(Collection entries)
::::

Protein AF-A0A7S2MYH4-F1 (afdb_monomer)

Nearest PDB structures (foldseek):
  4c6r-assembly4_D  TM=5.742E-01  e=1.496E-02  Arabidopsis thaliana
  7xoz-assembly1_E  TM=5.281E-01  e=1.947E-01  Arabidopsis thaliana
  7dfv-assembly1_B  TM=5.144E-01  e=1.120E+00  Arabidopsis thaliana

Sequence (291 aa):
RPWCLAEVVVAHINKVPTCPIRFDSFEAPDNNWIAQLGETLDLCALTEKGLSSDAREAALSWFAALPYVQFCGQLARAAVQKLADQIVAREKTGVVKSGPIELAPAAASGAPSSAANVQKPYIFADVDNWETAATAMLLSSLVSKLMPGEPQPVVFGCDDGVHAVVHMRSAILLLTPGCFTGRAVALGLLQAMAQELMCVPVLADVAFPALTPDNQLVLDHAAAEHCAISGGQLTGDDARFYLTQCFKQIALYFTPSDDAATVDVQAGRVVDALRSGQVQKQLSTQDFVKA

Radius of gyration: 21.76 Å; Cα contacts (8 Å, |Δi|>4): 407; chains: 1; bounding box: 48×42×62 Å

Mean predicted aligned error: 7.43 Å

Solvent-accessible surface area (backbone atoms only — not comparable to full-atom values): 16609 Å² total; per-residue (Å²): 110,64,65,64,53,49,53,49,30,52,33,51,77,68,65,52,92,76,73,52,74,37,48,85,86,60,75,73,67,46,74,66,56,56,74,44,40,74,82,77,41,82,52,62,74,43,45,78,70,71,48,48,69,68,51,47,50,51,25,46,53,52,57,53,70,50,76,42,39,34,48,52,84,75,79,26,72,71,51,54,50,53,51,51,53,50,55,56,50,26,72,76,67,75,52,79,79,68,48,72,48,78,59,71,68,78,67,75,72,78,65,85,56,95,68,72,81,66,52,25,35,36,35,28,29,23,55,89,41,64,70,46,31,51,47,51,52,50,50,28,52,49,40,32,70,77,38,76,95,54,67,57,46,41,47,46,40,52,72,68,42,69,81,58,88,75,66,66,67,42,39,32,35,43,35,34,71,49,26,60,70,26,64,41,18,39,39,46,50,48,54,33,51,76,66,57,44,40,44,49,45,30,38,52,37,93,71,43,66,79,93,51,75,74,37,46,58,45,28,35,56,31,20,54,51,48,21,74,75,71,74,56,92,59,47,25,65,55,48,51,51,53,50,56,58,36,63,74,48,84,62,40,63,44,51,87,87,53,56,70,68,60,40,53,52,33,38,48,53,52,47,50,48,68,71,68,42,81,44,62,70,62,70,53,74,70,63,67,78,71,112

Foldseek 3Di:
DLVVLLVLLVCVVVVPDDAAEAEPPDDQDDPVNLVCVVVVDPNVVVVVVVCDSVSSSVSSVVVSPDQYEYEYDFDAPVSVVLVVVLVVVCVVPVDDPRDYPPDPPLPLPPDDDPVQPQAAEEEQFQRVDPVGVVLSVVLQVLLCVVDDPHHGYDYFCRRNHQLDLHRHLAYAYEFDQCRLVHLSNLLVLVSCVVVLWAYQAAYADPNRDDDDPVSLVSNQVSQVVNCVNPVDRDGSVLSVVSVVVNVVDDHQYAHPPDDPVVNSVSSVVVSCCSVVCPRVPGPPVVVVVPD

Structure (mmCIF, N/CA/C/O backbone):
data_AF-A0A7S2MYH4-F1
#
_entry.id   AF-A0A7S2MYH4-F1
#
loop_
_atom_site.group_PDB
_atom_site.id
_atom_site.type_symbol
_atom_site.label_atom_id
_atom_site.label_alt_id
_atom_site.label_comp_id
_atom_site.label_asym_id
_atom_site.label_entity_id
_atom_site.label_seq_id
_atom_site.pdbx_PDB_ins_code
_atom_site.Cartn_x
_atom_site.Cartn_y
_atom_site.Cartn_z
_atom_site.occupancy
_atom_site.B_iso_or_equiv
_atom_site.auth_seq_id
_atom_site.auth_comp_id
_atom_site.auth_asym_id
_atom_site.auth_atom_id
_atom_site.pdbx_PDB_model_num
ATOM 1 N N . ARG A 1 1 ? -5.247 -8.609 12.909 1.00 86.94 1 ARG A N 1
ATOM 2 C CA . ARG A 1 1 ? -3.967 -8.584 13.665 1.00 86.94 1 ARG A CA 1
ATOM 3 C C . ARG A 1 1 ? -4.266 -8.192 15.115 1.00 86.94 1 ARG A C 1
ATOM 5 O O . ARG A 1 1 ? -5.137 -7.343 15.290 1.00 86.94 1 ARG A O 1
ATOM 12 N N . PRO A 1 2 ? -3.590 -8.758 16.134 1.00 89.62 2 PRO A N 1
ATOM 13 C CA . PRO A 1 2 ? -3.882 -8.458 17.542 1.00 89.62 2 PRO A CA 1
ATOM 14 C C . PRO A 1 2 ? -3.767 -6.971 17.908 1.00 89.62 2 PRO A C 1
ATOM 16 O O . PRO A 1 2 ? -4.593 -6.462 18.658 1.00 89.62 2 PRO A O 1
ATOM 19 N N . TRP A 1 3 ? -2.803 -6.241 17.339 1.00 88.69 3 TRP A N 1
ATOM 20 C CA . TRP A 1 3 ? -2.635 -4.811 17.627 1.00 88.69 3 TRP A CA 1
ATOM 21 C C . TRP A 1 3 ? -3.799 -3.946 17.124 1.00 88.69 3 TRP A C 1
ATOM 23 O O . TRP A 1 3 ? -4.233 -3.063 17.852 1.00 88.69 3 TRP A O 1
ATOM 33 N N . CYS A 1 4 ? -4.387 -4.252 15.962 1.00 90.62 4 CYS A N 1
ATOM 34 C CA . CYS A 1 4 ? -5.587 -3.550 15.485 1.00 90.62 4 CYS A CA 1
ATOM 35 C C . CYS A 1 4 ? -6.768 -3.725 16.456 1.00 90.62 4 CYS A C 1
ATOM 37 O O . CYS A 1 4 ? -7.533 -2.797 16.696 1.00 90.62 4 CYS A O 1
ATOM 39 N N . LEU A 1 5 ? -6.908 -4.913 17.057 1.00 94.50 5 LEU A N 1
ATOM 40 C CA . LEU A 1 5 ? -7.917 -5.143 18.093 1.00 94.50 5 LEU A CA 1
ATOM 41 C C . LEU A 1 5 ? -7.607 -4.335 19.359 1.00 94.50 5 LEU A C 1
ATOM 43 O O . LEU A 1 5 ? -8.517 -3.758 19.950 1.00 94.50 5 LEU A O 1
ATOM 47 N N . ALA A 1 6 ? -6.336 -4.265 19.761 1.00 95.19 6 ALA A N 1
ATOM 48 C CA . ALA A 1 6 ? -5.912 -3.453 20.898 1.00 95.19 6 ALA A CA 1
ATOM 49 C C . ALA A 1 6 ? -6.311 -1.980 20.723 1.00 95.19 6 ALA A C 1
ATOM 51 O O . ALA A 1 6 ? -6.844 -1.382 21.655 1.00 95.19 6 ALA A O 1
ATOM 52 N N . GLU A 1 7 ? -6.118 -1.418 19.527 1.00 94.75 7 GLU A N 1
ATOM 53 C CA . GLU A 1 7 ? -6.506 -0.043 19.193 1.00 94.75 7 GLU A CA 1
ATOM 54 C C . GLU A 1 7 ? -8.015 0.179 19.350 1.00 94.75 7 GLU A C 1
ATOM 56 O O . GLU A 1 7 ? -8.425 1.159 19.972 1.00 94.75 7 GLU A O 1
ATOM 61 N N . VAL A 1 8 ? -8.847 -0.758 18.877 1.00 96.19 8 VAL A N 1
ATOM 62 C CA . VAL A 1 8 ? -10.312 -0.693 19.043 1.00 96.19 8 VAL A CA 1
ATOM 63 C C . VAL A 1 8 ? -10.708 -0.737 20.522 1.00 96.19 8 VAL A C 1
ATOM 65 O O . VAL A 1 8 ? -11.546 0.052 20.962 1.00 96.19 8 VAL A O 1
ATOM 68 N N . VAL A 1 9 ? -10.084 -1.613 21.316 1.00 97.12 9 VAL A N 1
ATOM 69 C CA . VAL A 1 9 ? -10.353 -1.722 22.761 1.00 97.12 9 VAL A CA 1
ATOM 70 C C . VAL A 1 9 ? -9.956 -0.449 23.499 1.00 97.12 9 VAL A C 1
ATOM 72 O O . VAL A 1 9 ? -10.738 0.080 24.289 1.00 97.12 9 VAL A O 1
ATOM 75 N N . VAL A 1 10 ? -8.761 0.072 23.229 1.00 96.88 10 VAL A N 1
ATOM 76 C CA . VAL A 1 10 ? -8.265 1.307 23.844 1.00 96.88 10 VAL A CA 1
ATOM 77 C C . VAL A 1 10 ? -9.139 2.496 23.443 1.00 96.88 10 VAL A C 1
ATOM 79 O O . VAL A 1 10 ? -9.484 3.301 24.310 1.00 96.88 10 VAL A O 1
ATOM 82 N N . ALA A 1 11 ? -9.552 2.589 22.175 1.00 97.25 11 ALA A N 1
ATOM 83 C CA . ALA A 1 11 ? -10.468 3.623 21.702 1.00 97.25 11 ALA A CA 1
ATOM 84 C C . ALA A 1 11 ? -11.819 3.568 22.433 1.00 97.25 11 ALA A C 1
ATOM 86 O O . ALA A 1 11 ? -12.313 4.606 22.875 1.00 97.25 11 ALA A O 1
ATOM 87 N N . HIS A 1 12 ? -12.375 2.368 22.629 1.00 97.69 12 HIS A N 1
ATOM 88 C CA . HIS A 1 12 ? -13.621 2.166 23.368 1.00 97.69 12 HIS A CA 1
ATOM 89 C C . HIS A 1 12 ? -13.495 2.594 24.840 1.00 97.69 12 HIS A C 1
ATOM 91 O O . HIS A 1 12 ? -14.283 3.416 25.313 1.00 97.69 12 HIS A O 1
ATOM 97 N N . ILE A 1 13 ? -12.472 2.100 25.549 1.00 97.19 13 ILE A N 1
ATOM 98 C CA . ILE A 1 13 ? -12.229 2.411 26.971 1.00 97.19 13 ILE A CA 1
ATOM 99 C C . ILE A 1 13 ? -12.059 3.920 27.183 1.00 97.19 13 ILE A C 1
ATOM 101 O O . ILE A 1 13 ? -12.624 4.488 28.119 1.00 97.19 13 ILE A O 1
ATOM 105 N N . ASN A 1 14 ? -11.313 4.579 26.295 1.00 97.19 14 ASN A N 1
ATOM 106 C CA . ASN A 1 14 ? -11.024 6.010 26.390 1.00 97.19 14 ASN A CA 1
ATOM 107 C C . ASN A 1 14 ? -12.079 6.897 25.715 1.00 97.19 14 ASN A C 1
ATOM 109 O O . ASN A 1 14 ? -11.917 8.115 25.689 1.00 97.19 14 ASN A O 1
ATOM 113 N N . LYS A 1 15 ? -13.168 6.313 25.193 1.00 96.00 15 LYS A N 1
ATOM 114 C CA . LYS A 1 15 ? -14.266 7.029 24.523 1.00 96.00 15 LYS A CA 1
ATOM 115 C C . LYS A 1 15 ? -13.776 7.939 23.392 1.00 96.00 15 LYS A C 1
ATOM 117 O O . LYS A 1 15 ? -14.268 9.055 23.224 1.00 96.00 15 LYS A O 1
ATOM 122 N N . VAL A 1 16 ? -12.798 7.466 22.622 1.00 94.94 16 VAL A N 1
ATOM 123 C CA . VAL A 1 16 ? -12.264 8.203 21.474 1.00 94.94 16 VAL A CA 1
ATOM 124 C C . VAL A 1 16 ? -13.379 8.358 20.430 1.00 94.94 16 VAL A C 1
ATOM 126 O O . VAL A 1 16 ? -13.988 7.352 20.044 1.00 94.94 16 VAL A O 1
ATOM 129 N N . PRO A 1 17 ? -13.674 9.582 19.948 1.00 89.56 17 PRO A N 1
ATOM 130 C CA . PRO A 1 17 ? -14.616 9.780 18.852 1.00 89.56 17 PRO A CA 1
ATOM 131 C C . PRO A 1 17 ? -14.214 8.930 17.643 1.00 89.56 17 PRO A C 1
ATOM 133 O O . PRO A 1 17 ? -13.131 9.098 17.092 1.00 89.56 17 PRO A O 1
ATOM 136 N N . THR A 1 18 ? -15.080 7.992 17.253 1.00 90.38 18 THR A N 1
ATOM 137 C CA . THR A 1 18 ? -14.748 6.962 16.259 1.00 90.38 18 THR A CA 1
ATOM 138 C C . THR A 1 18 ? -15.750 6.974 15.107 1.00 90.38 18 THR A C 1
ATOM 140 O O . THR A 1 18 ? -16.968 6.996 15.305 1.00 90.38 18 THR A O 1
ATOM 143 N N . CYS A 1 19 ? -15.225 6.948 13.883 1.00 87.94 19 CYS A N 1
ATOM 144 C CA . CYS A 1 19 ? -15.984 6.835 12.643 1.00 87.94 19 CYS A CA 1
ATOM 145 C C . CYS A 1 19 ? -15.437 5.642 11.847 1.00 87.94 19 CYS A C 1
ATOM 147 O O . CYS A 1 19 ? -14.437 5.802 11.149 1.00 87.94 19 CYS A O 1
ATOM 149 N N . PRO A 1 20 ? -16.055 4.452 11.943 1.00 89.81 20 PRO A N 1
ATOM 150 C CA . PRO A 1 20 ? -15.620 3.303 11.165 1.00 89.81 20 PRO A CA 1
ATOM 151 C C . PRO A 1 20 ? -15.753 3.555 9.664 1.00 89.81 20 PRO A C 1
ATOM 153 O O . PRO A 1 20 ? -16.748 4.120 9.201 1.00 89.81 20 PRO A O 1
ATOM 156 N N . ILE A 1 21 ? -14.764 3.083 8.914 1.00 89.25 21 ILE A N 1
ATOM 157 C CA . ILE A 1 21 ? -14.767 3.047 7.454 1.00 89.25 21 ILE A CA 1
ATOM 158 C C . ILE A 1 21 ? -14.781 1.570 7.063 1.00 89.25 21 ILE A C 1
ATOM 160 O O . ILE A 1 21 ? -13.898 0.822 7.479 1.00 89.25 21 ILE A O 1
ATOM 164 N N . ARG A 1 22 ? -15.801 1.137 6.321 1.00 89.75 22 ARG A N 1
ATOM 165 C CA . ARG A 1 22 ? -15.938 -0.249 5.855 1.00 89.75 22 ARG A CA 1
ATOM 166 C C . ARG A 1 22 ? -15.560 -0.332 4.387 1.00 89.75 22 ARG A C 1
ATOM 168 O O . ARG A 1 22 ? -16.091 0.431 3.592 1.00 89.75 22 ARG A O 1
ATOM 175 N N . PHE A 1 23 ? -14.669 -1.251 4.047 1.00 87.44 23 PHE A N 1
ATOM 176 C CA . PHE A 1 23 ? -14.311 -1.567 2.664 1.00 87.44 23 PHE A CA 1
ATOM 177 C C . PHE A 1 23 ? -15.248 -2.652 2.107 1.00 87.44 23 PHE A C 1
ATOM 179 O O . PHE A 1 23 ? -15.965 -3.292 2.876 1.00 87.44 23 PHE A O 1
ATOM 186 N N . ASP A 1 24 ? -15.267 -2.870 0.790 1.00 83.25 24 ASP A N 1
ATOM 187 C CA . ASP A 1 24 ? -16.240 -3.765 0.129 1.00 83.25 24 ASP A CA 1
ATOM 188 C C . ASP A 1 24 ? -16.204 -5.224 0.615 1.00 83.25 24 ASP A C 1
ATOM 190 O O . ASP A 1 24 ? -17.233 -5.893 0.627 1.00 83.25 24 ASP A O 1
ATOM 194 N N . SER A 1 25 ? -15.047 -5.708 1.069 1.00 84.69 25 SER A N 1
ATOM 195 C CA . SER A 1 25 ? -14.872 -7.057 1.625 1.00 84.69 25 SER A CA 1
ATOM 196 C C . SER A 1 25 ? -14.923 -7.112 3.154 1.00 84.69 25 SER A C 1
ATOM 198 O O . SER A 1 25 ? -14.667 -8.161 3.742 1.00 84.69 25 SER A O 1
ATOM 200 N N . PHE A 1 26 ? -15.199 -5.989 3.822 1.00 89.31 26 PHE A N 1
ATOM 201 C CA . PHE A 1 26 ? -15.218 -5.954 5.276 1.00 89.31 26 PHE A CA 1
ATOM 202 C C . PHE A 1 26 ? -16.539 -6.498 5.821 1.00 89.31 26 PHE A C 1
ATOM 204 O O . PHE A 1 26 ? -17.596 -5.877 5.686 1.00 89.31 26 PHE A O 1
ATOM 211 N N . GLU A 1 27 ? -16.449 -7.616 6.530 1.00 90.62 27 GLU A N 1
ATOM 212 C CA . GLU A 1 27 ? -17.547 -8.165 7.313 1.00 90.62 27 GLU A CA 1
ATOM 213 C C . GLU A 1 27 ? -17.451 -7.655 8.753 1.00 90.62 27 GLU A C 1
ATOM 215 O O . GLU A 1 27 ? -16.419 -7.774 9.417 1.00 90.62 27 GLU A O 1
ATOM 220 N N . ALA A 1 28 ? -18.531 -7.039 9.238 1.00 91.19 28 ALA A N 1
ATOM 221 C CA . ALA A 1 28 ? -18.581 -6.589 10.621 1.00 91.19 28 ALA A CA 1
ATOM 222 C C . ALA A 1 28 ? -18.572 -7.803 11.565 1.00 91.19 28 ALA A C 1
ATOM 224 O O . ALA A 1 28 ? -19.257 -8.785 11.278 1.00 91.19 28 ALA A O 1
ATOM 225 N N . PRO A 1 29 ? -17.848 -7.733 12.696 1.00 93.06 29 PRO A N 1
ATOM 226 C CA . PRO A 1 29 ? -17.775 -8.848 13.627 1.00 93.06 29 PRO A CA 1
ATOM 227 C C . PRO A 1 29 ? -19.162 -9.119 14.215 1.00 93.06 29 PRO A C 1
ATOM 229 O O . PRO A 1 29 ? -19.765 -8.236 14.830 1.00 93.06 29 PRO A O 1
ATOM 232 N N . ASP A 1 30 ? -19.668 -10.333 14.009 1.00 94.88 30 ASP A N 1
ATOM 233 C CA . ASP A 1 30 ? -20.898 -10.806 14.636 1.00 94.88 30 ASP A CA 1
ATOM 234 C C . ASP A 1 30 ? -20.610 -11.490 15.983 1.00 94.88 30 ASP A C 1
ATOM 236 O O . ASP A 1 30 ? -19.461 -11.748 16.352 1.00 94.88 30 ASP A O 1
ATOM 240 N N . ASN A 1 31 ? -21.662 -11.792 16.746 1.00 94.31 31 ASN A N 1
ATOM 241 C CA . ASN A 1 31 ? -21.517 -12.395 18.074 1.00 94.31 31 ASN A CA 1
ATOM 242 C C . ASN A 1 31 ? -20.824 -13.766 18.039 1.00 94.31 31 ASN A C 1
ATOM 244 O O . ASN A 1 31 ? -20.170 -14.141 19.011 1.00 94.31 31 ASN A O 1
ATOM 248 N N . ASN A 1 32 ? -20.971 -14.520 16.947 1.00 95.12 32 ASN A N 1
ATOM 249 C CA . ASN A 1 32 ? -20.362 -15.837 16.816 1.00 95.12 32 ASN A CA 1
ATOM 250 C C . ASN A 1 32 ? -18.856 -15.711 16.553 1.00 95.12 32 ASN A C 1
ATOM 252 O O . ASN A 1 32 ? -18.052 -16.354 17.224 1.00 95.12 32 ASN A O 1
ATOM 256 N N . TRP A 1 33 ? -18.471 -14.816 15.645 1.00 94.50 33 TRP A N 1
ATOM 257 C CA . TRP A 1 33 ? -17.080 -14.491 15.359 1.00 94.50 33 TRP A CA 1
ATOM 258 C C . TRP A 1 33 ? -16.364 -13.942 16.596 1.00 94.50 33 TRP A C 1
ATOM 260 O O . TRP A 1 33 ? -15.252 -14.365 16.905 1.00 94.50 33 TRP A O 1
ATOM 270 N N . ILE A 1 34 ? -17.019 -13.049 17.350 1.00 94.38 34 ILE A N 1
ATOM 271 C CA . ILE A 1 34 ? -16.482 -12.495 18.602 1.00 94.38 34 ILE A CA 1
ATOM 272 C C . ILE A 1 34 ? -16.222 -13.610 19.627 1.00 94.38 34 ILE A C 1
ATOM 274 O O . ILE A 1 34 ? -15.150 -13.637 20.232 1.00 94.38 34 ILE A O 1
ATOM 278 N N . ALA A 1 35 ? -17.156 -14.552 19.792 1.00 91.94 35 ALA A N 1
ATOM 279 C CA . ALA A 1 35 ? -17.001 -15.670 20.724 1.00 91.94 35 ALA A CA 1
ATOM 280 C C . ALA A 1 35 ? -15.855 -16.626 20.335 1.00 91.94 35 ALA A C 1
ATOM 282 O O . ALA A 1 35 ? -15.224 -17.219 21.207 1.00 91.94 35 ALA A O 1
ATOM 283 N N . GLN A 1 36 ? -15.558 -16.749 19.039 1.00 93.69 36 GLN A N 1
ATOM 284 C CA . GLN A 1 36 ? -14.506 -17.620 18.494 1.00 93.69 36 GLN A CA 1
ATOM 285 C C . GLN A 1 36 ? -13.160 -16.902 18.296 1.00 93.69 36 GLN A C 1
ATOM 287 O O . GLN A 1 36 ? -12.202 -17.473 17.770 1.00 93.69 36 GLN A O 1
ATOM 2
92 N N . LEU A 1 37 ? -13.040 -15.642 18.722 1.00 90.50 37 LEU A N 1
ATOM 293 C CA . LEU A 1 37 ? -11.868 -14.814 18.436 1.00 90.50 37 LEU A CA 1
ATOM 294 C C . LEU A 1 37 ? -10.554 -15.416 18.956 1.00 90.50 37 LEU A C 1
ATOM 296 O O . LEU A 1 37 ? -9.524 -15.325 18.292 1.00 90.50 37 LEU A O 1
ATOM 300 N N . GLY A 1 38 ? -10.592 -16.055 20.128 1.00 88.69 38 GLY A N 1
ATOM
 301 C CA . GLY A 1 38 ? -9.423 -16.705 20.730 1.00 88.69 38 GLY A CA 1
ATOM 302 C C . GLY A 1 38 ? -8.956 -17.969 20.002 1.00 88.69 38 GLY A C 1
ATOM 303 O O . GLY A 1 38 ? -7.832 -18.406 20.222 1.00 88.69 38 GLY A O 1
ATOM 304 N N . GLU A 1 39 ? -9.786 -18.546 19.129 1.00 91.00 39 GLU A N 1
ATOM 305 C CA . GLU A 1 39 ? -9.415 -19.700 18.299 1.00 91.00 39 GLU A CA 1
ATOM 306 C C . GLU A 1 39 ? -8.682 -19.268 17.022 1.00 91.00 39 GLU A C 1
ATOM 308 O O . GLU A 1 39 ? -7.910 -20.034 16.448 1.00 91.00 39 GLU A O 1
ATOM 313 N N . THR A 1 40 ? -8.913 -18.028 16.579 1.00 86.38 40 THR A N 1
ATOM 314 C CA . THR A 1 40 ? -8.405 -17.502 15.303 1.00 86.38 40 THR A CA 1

::::

→ EXERCISE GOAL
Each line above that contains the string "thaliana" should be identified and copied.

→ TASK ANSWER
  4c6r-assembly4_D  TM=5.742E-01  e=1.496E-02  Arabidopsis thaliana
  7xoz-assembly1_E  TM=5.281E-01  e=1.947E-01  Arabidopsis thaliana
  7dfv-assembly1_B  TM=5.144E-01  e=1.120E+00  Arabidopsis thaliana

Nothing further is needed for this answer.